▶ **YOUR GOAL**
In the data below, find the line that contains "ATOM 323 O O" and the line that contains "ATOM 344 C C". Copy both, plus every line between them, exactly.

▶ **SUPPLIED ENTRIES**
• • •

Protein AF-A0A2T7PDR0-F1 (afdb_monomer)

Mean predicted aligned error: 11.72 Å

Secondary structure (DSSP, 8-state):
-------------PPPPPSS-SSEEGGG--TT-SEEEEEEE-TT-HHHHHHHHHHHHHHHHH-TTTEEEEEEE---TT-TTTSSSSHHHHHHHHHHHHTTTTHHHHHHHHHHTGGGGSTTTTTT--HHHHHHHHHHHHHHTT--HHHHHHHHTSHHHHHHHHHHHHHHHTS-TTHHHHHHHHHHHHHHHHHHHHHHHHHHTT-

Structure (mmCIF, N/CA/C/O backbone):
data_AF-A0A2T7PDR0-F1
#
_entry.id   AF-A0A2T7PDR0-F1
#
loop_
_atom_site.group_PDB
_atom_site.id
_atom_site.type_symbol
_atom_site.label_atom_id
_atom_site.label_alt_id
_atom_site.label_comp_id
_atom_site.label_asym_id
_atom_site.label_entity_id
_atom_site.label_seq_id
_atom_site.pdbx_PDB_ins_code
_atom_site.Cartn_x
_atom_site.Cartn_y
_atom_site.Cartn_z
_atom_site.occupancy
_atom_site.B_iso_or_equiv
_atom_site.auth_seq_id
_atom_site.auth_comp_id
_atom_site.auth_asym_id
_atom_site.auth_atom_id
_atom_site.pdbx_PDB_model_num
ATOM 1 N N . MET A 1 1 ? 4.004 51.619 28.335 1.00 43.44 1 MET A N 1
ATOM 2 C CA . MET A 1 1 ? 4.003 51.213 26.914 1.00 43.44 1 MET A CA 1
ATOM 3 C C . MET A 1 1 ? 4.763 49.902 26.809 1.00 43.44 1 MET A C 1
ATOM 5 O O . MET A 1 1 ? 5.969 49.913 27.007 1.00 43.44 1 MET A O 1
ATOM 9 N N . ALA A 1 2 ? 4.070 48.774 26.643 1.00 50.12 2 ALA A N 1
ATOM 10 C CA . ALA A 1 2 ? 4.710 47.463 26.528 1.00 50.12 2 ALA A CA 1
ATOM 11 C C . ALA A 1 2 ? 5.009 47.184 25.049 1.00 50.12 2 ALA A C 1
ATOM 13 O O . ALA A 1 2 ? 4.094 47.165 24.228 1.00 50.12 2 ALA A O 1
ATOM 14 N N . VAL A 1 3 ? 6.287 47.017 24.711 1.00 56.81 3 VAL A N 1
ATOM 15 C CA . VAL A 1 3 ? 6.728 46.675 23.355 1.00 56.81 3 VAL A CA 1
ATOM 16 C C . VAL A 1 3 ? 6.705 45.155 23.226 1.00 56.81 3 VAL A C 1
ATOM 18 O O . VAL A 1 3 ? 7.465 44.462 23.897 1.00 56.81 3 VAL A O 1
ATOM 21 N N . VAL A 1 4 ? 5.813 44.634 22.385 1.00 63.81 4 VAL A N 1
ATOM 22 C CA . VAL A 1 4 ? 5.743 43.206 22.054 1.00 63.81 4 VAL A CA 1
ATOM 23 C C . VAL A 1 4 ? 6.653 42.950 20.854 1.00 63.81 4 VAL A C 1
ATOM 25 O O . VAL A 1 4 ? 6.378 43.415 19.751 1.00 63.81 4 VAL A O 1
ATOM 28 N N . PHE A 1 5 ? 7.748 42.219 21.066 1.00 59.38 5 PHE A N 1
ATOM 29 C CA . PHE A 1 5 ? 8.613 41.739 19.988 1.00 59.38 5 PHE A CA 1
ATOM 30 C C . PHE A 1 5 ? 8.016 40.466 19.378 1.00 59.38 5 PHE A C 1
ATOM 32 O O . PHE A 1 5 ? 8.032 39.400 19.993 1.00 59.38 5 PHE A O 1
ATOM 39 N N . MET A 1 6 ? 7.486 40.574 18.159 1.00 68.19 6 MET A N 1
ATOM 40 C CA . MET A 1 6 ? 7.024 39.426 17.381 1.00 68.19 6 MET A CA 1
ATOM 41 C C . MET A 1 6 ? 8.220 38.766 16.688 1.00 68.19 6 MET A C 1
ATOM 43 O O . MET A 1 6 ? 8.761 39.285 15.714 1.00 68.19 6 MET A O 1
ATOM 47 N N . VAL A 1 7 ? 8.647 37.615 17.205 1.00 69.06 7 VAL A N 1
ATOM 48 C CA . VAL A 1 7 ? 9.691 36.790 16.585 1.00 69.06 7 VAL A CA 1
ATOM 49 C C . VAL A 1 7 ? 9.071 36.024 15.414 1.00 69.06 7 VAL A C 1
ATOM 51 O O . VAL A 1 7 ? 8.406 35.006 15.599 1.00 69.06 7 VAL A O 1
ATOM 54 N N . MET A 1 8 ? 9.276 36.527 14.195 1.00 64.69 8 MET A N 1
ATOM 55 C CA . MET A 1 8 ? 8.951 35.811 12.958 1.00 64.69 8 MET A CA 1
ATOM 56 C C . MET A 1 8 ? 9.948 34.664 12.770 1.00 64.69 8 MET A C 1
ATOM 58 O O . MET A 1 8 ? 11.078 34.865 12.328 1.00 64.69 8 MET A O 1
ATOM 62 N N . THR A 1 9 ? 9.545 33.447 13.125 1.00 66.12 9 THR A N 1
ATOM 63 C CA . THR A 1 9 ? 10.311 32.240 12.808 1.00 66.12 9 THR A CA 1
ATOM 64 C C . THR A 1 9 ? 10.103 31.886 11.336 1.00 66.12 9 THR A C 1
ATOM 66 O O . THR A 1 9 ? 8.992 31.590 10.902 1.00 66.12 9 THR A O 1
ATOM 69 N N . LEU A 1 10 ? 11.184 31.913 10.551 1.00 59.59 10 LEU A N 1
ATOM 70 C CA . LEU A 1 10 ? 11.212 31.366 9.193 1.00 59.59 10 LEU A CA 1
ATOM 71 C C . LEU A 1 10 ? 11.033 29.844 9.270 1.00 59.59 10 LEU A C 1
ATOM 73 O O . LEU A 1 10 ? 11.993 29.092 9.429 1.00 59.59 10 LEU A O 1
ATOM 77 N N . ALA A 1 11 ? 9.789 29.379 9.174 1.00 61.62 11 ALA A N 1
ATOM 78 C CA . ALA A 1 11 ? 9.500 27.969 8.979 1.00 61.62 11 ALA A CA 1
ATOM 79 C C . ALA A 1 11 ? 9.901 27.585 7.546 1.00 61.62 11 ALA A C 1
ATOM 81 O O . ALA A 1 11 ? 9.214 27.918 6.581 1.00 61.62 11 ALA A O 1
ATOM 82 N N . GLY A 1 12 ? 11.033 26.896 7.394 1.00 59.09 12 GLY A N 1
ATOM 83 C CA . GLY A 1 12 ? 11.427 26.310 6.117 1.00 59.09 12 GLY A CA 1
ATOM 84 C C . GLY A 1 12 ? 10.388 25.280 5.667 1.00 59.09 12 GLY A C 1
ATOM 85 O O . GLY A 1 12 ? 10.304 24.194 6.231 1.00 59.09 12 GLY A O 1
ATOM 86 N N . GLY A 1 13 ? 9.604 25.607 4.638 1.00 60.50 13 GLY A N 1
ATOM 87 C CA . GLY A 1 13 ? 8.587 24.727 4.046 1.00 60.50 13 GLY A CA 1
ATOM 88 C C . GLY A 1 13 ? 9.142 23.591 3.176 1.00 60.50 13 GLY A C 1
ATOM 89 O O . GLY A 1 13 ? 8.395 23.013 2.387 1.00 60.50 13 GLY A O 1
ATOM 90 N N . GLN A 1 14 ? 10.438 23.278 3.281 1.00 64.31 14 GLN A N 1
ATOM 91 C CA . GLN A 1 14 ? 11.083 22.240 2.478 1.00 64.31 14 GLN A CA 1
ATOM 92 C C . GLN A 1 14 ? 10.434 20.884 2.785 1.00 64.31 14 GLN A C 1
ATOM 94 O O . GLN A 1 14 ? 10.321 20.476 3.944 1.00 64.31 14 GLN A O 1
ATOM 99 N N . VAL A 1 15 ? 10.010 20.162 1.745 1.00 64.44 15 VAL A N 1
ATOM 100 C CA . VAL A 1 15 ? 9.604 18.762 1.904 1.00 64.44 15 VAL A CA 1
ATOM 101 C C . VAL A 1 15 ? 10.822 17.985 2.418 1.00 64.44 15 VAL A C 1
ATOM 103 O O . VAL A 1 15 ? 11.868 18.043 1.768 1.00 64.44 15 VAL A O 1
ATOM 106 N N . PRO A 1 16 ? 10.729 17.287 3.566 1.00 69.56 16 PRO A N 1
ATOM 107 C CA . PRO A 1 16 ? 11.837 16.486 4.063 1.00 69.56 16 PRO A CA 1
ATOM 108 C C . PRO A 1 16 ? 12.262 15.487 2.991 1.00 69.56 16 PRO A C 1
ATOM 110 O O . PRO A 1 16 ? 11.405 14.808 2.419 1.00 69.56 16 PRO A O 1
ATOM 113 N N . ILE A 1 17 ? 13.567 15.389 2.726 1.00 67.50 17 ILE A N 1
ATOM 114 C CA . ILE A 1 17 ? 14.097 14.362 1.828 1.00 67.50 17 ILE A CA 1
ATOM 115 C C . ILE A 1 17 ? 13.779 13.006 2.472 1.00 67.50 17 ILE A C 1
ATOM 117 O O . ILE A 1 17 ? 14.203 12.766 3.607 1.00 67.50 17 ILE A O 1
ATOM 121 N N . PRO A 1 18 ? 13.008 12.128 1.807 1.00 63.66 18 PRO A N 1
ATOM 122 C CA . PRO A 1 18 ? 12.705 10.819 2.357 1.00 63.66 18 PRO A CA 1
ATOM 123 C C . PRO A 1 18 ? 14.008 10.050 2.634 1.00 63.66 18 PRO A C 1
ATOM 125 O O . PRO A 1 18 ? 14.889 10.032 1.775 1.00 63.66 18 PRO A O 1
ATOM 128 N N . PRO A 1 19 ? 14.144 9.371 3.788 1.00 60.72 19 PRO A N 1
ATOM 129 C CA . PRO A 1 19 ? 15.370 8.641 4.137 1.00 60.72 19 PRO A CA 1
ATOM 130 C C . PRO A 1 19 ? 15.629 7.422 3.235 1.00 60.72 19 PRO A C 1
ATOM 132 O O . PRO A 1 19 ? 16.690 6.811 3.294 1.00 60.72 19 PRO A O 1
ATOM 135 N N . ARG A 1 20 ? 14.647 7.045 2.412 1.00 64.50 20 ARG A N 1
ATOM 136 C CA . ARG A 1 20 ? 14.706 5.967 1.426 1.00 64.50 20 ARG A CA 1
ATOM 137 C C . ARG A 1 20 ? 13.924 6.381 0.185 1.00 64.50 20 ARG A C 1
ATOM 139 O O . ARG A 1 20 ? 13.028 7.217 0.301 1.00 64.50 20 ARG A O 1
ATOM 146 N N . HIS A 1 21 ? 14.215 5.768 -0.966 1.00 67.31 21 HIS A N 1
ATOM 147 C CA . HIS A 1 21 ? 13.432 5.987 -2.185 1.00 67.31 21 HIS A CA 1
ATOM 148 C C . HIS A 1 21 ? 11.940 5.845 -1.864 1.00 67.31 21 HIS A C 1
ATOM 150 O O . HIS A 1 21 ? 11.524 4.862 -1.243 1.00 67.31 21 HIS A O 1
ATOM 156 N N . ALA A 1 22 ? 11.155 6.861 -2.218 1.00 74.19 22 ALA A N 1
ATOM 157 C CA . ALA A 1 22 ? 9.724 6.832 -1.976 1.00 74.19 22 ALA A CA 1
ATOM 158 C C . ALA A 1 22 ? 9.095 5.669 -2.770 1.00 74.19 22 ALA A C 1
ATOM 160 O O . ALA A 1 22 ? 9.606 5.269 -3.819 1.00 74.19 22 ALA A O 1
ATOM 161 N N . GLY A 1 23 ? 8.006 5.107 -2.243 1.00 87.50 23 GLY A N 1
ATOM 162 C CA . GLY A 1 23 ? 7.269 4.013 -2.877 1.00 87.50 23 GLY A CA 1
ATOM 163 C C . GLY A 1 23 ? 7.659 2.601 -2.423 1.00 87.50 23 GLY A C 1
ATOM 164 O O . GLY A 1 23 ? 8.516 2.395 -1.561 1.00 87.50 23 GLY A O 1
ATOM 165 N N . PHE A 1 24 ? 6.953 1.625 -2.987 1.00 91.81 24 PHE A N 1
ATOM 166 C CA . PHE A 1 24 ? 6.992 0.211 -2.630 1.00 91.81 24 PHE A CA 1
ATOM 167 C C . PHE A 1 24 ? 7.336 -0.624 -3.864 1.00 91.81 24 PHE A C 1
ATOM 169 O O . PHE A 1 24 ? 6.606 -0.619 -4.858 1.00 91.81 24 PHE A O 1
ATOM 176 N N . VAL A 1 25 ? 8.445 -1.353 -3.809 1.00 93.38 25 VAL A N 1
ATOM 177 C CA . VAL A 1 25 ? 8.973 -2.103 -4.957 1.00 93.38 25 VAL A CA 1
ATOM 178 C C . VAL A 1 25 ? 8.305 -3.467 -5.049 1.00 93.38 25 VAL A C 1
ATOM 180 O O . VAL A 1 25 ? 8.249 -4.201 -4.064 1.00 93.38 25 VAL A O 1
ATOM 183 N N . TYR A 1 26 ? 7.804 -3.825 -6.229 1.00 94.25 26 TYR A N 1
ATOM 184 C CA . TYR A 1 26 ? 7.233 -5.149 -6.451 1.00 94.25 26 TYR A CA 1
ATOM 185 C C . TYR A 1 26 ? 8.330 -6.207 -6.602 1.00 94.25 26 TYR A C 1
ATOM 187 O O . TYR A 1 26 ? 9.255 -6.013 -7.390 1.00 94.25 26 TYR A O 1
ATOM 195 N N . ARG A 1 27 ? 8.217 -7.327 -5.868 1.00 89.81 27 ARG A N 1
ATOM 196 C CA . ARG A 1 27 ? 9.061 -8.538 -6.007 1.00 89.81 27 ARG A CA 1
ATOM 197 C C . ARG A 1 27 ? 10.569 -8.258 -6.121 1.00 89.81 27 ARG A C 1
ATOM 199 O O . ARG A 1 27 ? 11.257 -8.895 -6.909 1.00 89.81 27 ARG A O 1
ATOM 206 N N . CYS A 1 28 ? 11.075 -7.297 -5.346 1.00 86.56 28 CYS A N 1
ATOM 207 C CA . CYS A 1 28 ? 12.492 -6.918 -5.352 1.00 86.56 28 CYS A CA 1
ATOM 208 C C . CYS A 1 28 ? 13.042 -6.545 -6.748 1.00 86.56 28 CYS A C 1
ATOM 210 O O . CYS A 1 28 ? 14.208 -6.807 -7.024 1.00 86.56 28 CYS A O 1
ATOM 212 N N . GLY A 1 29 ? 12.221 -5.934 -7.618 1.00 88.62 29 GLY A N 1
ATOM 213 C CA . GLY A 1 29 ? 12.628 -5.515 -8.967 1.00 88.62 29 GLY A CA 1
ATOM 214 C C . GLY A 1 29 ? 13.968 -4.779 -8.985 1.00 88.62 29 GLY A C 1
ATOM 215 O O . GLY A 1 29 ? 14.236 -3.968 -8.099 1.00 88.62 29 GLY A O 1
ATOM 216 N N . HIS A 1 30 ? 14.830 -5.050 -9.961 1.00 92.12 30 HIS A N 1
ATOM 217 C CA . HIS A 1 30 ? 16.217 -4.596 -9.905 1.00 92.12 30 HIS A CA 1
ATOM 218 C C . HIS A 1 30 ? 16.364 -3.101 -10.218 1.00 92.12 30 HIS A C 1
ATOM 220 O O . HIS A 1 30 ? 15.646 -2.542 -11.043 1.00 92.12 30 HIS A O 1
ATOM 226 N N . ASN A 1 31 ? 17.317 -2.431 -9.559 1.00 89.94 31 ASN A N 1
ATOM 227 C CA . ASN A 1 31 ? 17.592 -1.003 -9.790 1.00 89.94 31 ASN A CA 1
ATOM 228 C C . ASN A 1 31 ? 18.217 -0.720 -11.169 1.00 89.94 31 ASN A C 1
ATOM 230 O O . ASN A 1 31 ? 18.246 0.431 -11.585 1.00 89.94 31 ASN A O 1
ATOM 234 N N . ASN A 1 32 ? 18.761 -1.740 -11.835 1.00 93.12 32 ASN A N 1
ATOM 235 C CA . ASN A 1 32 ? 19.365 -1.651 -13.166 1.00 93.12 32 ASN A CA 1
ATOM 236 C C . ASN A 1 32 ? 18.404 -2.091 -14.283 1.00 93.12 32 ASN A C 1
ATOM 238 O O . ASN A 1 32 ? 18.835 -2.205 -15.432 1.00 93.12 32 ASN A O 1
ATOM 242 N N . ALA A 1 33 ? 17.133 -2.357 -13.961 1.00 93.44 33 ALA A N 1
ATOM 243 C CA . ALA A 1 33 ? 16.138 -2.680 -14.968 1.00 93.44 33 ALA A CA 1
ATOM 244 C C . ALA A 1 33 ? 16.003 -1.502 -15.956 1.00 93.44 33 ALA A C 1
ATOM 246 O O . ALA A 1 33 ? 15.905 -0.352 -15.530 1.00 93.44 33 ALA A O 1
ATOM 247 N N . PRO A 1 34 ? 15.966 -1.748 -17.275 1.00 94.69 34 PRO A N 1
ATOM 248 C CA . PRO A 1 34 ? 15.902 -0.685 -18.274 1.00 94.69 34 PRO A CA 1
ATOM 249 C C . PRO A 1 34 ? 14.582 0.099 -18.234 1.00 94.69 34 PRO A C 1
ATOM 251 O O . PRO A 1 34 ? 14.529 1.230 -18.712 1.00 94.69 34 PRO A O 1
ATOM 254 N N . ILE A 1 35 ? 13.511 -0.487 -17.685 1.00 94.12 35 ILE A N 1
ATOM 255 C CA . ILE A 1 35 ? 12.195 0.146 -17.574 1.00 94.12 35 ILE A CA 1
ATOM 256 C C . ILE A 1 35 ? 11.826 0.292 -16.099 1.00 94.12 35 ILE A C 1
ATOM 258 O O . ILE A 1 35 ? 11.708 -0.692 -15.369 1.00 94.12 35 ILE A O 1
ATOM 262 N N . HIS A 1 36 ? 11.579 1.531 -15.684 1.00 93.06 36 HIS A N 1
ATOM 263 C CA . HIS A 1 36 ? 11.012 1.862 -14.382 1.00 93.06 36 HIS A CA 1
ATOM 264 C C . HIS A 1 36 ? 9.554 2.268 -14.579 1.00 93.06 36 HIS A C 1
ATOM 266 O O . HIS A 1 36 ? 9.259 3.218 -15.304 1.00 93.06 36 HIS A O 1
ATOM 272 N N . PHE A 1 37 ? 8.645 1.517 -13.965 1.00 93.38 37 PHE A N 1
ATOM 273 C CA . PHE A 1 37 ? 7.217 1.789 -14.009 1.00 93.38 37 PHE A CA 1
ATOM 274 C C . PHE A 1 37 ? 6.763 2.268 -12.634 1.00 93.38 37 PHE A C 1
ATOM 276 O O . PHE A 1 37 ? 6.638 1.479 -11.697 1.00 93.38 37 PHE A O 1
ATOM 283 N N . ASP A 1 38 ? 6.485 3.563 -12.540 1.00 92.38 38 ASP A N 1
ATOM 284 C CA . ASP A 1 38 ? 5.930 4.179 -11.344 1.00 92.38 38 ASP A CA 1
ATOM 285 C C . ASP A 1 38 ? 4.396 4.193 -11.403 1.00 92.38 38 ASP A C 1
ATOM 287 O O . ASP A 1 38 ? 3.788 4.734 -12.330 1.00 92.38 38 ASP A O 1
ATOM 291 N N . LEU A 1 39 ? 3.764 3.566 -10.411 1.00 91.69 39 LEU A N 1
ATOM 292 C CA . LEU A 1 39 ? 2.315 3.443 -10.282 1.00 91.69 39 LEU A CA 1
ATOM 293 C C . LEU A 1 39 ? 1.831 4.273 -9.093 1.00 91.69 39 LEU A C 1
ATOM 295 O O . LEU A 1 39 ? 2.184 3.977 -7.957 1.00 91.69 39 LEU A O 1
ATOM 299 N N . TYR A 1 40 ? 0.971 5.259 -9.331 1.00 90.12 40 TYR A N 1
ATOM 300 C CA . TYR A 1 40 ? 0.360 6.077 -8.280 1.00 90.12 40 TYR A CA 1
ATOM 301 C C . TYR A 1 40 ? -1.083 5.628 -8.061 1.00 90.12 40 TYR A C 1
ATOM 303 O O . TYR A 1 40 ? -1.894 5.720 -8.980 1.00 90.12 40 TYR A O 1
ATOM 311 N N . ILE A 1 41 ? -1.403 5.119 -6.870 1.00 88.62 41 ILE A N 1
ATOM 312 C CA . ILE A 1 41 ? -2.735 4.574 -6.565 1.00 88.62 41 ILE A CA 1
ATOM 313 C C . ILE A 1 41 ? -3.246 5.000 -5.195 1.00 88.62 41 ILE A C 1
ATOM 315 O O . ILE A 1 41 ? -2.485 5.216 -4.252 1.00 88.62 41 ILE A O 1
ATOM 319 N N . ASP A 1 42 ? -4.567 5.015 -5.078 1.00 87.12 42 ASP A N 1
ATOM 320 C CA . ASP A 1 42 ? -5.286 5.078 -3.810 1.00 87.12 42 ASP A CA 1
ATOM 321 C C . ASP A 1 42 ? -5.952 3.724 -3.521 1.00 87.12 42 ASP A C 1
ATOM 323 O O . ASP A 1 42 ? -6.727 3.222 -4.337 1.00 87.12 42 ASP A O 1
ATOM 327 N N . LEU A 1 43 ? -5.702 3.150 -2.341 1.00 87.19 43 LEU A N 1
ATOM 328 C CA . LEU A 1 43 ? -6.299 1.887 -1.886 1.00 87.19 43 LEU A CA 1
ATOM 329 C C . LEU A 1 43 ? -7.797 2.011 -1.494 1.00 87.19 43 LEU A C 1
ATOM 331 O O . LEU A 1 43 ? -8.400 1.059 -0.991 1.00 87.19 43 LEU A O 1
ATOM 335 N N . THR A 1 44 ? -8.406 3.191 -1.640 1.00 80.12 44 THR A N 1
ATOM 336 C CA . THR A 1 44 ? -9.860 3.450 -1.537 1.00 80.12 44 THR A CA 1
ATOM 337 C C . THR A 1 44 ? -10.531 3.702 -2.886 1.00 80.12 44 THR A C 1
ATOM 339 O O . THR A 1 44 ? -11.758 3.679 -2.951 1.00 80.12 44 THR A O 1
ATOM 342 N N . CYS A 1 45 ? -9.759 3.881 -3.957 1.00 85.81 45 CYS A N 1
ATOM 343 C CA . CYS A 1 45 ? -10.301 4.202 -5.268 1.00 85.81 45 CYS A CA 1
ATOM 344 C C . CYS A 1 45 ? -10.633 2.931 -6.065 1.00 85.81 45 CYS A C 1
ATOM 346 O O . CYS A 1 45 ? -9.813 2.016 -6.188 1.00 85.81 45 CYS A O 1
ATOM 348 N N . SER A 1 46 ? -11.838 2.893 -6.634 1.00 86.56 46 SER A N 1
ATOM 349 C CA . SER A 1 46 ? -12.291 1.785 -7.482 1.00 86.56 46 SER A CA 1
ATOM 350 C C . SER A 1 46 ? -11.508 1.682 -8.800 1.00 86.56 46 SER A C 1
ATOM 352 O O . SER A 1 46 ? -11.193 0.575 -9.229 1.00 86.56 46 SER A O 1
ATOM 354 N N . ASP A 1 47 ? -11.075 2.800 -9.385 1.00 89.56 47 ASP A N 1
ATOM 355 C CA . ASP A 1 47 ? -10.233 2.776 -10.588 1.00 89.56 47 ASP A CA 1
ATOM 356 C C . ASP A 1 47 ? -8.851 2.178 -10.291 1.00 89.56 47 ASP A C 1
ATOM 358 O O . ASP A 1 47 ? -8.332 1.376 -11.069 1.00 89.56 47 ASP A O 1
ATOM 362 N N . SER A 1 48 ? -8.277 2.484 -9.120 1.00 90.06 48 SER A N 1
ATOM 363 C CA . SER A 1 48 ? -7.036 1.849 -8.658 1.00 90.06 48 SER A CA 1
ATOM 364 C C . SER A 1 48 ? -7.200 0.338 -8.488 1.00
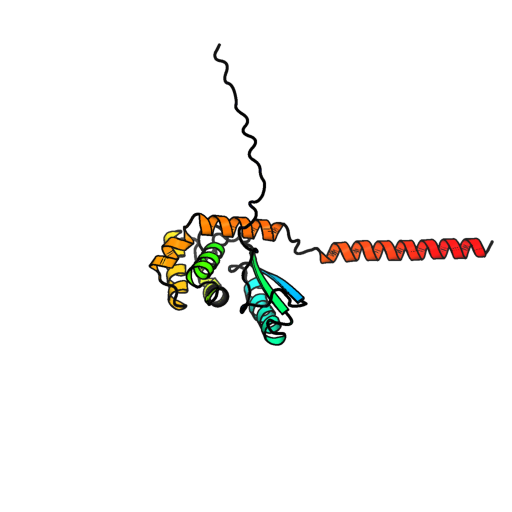 90.06 48 SER A C 1
ATOM 366 O O . SER A 1 48 ? -6.295 -0.413 -8.851 1.00 90.06 48 SER A O 1
ATOM 368 N N . LEU A 1 49 ? -8.348 -0.116 -7.963 1.00 89.75 49 LEU A N 1
ATOM 369 C CA . LEU A 1 49 ? -8.681 -1.540 -7.839 1.00 89.75 49 LEU A CA 1
ATOM 370 C C . LEU A 1 49 ? -8.690 -2.226 -9.212 1.00 89.75 49 LEU A C 1
ATOM 372 O O . LEU A 1 49 ? -8.169 -3.331 -9.340 1.00 89.75 49 LEU A O 1
ATOM 376 N N . VAL A 1 50 ? -9.252 -1.577 -10.234 1.00 92.69 50 VAL A N 1
ATOM 377 C CA . VAL A 1 50 ? -9.303 -2.118 -11.601 1.00 92.69 50 VAL A CA 1
ATOM 378 C C . VAL A 1 50 ? -7.918 -2.108 -12.261 1.00 92.69 50 VAL A C 1
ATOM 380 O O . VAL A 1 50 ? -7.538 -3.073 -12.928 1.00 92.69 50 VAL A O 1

• • •

▶ **EXERCISE ANSWER**
ATOM 323 O O . ASP A 1 42 ? -6.727 3.222 -4.337 1.00 87.12 42 ASP A O 1
ATOM 327 N N . LEU A 1 43 ? -5.702 3.150 -2.341 1.00 87.19 43 LEU A N 1
ATOM 328 C CA . LEU A 1 43 ? -6.299 1.887 -1.886 1.00 87.19 43 LEU A CA 1
ATOM 329 C C . LEU A 1 43 ? -7.797 2.011 -1.494 1.00 87.19 43 LEU A C 1
ATOM 331 O O . LEU A 1 43 ? -8.400 1.059 -0.991 1.00 87.19 43 LEU A O 1
ATOM 335 N N . THR A 1 44 ? -8.406 3.191 -1.640 1.00 80.12 44 THR A N 1
ATOM 336 C CA . THR A 1 44 ? -9.860 3.450 -1.537 1.00 80.12 44 THR A CA 1
ATOM 337 C C . THR A 1 44 ? -10.531 3.702 -2.886 1.00 80.12 44 THR A C 1
ATOM 339 O O . THR A 1 44 ? -11.758 3.679 -2.951 1.00 80.12 44 THR A O 1
ATOM 342 N N . CYS A 1 45 ? -9.759 3.881 -3.957 1.00 85.81 45 CYS A N 1
ATOM 343 C CA . CYS A 1 45 ? -10.301 4.202 -5.268 1.00 85.81 45 CYS A CA 1
ATOM 344 C C . CYS A 1 45 ? -10.633 2.931 -6.065 1.00 85.81 45 CYS A C 1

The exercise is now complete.